*Brief*:
This task calls for the lines below starting at the one containing "ATOM 91 C C" and ending at the one containing "ATOM 144 N N", repeated exactly with both ends kept and pictures left out.

*Data*:

****************************************

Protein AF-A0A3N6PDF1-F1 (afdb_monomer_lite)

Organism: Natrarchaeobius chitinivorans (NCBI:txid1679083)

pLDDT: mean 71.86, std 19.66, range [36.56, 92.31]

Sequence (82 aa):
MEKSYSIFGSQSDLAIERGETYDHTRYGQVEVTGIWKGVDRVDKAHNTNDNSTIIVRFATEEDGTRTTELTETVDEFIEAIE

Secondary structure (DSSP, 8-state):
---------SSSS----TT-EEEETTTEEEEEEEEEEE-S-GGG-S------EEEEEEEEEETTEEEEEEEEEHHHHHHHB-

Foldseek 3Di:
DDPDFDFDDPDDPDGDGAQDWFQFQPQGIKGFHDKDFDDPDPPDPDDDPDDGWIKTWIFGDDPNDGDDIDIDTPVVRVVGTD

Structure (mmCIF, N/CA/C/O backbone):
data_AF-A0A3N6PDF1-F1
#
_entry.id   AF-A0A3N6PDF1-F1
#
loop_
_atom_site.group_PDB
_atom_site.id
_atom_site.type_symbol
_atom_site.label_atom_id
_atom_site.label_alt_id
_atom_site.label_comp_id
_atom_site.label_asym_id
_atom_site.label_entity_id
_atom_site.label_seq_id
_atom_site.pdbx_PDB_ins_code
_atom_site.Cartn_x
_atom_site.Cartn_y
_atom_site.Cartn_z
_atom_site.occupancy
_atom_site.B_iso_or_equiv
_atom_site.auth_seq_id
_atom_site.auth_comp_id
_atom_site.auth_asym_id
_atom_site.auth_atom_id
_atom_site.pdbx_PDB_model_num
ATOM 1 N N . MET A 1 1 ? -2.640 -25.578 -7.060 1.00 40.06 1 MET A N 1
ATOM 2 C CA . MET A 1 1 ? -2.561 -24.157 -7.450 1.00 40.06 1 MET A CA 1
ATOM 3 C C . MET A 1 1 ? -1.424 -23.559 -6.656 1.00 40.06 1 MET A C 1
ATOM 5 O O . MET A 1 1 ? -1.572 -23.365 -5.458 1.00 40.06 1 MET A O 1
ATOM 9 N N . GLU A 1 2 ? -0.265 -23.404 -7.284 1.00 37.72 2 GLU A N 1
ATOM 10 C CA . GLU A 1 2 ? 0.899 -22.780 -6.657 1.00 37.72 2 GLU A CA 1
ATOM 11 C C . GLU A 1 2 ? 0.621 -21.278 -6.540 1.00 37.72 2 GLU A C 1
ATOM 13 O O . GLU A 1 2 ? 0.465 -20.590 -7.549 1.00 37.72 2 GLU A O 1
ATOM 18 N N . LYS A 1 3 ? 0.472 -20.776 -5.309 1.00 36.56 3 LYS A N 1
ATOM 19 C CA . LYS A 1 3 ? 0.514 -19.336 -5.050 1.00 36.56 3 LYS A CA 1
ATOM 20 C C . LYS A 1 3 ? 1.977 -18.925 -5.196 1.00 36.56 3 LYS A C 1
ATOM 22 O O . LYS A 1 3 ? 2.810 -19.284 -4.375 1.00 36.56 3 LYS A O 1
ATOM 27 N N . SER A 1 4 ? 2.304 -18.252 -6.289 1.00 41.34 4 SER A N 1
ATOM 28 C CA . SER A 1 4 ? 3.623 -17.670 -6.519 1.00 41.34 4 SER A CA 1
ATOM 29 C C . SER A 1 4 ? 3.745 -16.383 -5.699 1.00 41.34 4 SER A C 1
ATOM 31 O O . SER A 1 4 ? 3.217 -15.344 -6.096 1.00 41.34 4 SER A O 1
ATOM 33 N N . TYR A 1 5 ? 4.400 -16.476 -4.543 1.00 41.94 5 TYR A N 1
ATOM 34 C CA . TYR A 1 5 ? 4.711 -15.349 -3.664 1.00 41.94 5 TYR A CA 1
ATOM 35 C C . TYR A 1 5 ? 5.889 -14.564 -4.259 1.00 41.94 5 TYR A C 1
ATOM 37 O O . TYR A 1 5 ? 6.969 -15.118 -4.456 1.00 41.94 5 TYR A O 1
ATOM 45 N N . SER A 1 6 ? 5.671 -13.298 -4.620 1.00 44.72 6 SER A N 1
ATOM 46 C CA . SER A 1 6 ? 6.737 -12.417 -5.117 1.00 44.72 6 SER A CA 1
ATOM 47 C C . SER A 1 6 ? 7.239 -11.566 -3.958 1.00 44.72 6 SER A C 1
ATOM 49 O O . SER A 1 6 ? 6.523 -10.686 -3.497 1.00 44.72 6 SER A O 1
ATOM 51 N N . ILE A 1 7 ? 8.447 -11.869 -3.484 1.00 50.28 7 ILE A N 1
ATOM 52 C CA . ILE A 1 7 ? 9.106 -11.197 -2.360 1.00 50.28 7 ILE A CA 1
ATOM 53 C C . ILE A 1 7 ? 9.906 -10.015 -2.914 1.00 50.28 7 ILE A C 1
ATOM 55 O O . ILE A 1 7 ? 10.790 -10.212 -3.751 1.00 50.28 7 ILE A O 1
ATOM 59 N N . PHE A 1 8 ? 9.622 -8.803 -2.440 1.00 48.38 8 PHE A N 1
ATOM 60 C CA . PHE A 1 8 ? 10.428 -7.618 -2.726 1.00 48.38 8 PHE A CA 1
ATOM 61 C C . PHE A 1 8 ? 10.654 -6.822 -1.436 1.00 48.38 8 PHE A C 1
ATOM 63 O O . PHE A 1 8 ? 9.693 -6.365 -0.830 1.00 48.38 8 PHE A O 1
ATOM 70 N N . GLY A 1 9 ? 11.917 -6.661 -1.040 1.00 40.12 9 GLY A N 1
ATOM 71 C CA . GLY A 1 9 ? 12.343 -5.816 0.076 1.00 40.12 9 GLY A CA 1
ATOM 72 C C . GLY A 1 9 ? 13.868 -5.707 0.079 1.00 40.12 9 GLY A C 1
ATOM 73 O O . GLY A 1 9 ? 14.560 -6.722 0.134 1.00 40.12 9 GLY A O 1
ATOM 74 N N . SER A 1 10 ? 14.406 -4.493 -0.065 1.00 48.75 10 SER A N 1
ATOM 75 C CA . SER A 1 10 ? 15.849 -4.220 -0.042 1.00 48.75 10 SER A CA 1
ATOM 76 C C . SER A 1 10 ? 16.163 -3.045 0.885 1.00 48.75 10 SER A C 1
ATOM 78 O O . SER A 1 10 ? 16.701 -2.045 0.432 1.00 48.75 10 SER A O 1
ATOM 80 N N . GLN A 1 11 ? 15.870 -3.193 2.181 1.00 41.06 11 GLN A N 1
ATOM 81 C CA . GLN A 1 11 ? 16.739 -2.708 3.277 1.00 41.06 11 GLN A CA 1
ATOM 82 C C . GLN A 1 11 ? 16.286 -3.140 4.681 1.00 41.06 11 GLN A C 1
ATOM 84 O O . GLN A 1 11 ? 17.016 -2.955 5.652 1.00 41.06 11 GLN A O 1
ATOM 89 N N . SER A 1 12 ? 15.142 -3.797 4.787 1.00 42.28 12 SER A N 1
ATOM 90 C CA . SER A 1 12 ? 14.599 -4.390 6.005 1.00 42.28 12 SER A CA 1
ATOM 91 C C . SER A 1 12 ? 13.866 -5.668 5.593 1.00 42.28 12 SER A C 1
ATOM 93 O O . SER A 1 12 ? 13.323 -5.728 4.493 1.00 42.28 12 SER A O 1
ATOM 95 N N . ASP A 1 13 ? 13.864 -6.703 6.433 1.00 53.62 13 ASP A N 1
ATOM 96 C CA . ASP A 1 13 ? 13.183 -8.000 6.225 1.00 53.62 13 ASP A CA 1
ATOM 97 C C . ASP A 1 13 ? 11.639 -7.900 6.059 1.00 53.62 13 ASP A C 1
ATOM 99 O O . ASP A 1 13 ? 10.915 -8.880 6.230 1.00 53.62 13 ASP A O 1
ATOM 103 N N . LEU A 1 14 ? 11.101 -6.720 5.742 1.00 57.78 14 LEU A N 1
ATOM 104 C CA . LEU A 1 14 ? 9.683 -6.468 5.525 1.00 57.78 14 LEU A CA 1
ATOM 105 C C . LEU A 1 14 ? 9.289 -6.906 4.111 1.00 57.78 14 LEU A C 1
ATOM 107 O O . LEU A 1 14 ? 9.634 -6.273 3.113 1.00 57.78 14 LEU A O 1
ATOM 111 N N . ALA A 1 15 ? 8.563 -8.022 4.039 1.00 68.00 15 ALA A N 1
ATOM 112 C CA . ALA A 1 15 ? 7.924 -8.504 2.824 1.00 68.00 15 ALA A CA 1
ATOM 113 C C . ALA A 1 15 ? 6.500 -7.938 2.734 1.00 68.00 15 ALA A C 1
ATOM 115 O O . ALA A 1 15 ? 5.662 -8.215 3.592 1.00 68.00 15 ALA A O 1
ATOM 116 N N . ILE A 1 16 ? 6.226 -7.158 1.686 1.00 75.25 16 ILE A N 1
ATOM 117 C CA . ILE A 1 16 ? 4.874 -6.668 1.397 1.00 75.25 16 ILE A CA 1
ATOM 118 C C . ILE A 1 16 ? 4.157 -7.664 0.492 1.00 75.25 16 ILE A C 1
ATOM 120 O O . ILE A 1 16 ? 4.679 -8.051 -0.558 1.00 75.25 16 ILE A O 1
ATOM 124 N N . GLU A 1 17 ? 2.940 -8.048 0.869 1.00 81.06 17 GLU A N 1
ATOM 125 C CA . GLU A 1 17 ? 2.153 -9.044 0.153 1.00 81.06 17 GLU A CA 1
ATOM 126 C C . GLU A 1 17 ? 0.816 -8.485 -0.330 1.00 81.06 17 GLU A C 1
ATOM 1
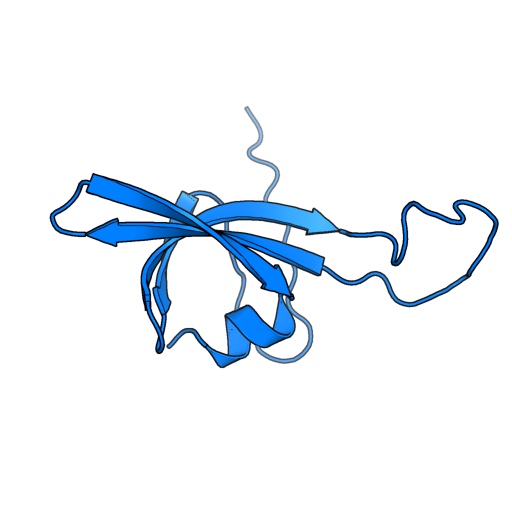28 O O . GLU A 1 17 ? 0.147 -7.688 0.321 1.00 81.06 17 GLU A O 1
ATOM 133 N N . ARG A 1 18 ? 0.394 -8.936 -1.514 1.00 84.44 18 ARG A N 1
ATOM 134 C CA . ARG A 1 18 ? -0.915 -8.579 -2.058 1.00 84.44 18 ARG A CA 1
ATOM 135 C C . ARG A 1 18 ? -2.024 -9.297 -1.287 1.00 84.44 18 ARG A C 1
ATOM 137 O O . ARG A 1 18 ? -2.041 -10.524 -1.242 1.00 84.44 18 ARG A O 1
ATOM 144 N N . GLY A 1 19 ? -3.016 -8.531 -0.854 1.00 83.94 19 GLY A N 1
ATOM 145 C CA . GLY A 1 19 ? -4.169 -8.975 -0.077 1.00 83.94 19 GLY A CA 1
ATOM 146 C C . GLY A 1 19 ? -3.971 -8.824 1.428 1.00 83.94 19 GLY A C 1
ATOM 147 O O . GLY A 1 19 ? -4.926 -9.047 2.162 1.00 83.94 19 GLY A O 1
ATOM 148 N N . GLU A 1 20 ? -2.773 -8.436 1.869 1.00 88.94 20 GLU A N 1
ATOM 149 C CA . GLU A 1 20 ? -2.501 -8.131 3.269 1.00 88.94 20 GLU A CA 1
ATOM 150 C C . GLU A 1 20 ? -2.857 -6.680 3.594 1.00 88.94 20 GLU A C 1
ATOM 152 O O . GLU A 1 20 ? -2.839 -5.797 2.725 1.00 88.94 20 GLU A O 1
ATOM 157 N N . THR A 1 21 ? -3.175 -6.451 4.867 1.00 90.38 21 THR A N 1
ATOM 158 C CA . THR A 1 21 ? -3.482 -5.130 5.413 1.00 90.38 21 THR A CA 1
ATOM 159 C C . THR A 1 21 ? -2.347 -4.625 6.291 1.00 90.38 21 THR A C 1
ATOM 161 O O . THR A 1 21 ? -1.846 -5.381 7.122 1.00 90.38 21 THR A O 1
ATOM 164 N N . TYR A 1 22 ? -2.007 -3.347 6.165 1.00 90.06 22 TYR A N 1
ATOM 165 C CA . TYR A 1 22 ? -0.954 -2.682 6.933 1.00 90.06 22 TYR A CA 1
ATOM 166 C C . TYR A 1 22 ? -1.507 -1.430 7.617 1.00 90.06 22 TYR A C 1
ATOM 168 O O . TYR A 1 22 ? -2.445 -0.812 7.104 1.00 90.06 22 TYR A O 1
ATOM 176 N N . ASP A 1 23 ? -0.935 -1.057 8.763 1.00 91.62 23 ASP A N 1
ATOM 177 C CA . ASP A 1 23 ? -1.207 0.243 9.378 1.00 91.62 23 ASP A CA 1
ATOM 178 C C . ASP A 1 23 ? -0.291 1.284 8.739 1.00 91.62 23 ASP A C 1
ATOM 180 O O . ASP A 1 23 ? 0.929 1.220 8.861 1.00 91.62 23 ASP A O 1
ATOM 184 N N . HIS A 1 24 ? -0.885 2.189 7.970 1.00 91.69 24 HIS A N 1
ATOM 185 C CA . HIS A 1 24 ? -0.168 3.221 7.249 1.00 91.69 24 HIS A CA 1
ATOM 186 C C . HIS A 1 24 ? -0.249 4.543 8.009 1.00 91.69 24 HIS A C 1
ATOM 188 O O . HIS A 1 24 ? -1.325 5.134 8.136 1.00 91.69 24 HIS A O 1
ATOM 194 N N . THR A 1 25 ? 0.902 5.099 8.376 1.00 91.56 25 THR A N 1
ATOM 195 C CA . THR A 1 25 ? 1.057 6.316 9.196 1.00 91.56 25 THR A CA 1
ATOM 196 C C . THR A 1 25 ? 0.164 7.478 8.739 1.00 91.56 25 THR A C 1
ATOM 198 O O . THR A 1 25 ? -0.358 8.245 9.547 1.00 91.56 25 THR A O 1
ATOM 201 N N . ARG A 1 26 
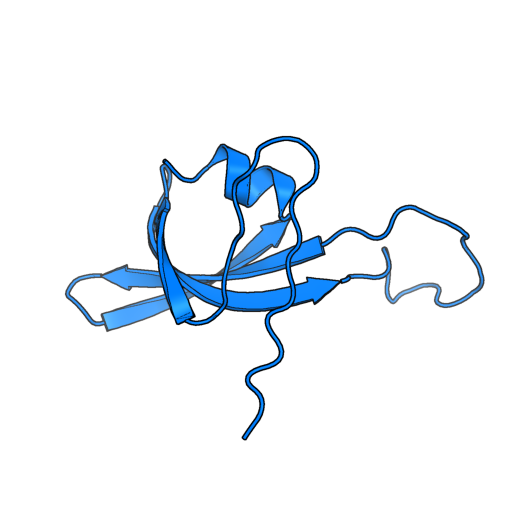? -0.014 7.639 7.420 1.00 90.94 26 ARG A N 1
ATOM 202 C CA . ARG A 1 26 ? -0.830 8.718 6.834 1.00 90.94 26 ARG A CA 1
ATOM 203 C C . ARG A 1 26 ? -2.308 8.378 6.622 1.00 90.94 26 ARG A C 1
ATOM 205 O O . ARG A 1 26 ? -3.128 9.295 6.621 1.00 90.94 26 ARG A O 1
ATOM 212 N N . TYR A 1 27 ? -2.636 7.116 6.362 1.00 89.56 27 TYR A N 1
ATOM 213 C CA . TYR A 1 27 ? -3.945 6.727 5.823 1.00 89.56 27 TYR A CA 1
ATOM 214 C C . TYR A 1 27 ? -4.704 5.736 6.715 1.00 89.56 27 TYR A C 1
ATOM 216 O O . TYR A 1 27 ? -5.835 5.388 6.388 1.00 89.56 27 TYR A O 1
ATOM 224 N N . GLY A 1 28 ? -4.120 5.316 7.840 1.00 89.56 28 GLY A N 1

****************************************

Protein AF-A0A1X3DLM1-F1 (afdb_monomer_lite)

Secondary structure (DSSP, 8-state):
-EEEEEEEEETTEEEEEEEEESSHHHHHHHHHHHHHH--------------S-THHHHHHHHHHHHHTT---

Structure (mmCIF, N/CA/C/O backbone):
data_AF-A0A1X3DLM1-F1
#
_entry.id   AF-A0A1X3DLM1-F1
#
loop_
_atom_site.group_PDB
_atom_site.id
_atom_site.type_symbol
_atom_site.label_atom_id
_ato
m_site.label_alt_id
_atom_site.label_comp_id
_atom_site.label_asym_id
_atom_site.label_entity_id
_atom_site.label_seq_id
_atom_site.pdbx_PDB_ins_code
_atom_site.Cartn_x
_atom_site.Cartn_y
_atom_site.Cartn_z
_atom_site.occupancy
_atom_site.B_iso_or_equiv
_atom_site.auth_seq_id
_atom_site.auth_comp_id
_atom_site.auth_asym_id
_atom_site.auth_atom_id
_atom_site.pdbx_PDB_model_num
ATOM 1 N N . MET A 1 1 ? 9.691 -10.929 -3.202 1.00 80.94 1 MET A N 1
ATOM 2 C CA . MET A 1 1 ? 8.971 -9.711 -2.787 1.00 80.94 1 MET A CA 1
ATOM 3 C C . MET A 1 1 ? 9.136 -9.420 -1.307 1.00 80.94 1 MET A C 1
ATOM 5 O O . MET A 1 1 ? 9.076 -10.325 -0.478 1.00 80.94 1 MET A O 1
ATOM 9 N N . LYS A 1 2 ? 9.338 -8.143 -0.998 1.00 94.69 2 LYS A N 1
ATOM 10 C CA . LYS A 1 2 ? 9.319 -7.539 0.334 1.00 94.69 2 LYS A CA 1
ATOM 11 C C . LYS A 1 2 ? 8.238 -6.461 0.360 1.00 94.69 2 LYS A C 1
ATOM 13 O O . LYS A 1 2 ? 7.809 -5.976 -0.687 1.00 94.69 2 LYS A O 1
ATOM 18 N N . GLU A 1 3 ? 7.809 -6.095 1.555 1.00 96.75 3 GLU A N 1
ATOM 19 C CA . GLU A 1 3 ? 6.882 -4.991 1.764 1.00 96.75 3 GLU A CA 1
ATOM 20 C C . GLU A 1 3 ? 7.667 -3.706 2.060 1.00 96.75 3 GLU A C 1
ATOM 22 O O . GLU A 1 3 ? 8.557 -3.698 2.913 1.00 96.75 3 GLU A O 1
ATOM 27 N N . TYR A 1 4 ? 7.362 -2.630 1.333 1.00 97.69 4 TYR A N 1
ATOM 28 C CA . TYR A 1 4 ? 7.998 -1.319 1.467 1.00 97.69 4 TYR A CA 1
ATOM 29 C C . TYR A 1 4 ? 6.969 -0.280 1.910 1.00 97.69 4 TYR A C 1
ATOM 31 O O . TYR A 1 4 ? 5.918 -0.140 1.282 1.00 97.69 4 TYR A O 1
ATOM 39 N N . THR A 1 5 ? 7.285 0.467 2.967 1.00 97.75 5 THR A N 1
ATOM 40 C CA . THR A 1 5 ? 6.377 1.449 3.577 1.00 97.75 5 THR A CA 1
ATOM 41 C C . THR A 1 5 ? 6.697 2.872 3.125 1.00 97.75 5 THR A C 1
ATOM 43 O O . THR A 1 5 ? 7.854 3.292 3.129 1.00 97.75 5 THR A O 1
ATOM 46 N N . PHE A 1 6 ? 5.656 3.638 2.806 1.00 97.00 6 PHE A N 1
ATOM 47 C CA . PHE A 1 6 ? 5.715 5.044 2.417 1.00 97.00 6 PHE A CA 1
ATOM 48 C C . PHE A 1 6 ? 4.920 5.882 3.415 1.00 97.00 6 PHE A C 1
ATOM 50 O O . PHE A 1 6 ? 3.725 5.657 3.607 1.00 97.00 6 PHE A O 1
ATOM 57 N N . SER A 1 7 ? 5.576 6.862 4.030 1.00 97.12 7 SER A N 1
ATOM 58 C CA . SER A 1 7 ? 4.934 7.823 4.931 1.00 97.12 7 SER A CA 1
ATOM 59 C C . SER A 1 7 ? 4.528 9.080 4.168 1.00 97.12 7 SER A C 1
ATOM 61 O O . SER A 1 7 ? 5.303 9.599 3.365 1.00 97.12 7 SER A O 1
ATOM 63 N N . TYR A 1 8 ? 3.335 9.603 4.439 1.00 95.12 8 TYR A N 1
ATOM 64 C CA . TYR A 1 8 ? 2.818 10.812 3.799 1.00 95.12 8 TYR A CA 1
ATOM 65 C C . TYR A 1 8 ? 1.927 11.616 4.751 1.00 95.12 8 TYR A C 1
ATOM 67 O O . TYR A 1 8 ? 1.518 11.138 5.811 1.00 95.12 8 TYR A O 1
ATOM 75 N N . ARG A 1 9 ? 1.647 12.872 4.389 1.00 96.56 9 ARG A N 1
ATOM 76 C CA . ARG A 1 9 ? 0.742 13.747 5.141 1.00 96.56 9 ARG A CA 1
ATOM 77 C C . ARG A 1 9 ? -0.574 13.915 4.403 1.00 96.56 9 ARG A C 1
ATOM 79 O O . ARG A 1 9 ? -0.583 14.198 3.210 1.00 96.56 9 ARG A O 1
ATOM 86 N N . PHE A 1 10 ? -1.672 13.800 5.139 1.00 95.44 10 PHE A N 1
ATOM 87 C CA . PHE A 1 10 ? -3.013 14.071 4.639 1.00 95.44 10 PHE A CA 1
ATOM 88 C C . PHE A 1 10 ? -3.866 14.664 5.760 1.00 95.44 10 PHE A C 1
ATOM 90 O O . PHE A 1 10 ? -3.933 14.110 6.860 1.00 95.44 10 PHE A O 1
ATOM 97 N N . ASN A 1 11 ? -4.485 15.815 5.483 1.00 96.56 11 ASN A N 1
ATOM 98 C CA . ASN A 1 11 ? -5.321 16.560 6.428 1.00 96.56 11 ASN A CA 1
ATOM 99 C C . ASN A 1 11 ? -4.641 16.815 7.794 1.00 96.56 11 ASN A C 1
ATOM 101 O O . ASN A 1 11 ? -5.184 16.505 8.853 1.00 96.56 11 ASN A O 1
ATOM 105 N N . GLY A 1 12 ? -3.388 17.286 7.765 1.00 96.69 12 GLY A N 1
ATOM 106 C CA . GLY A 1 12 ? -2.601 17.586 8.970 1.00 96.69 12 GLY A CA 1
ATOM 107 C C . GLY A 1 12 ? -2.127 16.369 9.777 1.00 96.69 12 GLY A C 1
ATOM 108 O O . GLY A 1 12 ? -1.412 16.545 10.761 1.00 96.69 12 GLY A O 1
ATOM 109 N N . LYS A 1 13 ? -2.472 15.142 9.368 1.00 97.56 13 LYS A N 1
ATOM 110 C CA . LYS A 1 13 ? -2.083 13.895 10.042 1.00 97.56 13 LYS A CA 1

****************************************

*Task response*:
ATOM 91 C C . SER A 1 12 ? 13.866 -5.668 5.593 1.00 42.28 12 SER A C 1
ATOM 93 O O . SER A 1 12 ? 13.323 -5.728 4.493 1.00 42.28 12 SER A O 1
ATOM 95 N N . ASP A 1 13 ? 13.864 -6.703 6.433 1.00 53.62 13 ASP A N 1
ATOM 96 C CA . ASP A 1 13 ? 13.183 -8.000 6.225 1.00 53.62 13 ASP A CA 1
ATOM 97 C C . ASP A 1 13 ? 11.639 -7.900 6.059 1.00 53.62 13 ASP A C 1
ATOM 99 O O . ASP A 1 13 ? 10.915 -8.880 6.230 1.00 53.62 13 ASP A O 1
ATOM 103 N N . LEU A 1 14 ? 11.101 -6.720 5.742 1.00 57.78 14 LEU A N 1
ATOM 104 C CA . LEU A 1 14 ? 9.683 -6.468 5.525 1.00 57.78 14 LEU A CA 1
ATOM 105 C C . LEU A 1 14 ? 9.289 -6.906 4.111 1.00 57.78 14 LEU A C 1
ATOM 107 O O . LEU A 1 14 ? 9.634 -6.273 3.113 1.00 57.78 14 LEU A O 1
ATOM 111 N N . ALA A 1 15 ? 8.563 -8.022 4.039 1.00 68.00 15 ALA A N 1
ATOM 112 C CA . ALA A 1 15 ? 7.924 -8.504 2.824 1.00 68.00 15 ALA A CA 1
ATOM 113 C C . ALA A 1 15 ? 6.500 -7.938 2.734 1.00 68.00 15 ALA A C 1
ATOM 115 O O . ALA A 1 15 ? 5.662 -8.215 3.592 1.00 68.00 15 ALA A O 1
ATOM 116 N N . ILE A 1 16 ? 6.226 -7.158 1.686 1.00 75.25 16 ILE A N 1
ATOM 117 C CA . ILE A 1 16 ? 4.874 -6.668 1.397 1.00 75.25 16 ILE A CA 1
ATOM 118 C C . ILE A 1 16 ? 4.157 -7.664 0.492 1.00 75.25 16 ILE A C 1
ATOM 120 O O . ILE A 1 16 ? 4.679 -8.051 -0.558 1.00 75.25 16 ILE A O 1
ATOM 124 N N . GLU A 1 17 ? 2.940 -8.048 0.869 1.00 81.06 17 GLU A N 1
ATOM 125 C CA . GLU A 1 17 ? 2.153 -9.044 0.153 1.00 81.06 17 GLU A CA 1
ATOM 126 C C . GLU A 1 17 ? 0.816 -8.485 -0.330 1.00 81.06 17 GLU A C 1
ATOM 1
28 O O . GLU A 1 17 ? 0.147 -7.688 0.321 1.00 81.06 17 GLU A O 1
ATOM 133 N N . ARG A 1 18 ? 0.394 -8.936 -1.514 1.00 84.44 18 ARG A N 1
ATOM 134 C CA . ARG A 1 18 ? -0.915 -8.579 -2.058 1.00 84.44 18 ARG A CA 1
ATOM 135 C C . ARG A 1 18 ? -2.024 -9.297 -1.287 1.00 84.44 18 ARG A C 1
ATOM 137 O O . ARG A 1 18 ? -2.041 -10.524 -1.242 1.00 84.44 18 ARG A O 1
ATOM 144 N N . GLY A 1 19 ? -3.016 -8.531 -0.854 1.00 83.94 19 GLY A N 1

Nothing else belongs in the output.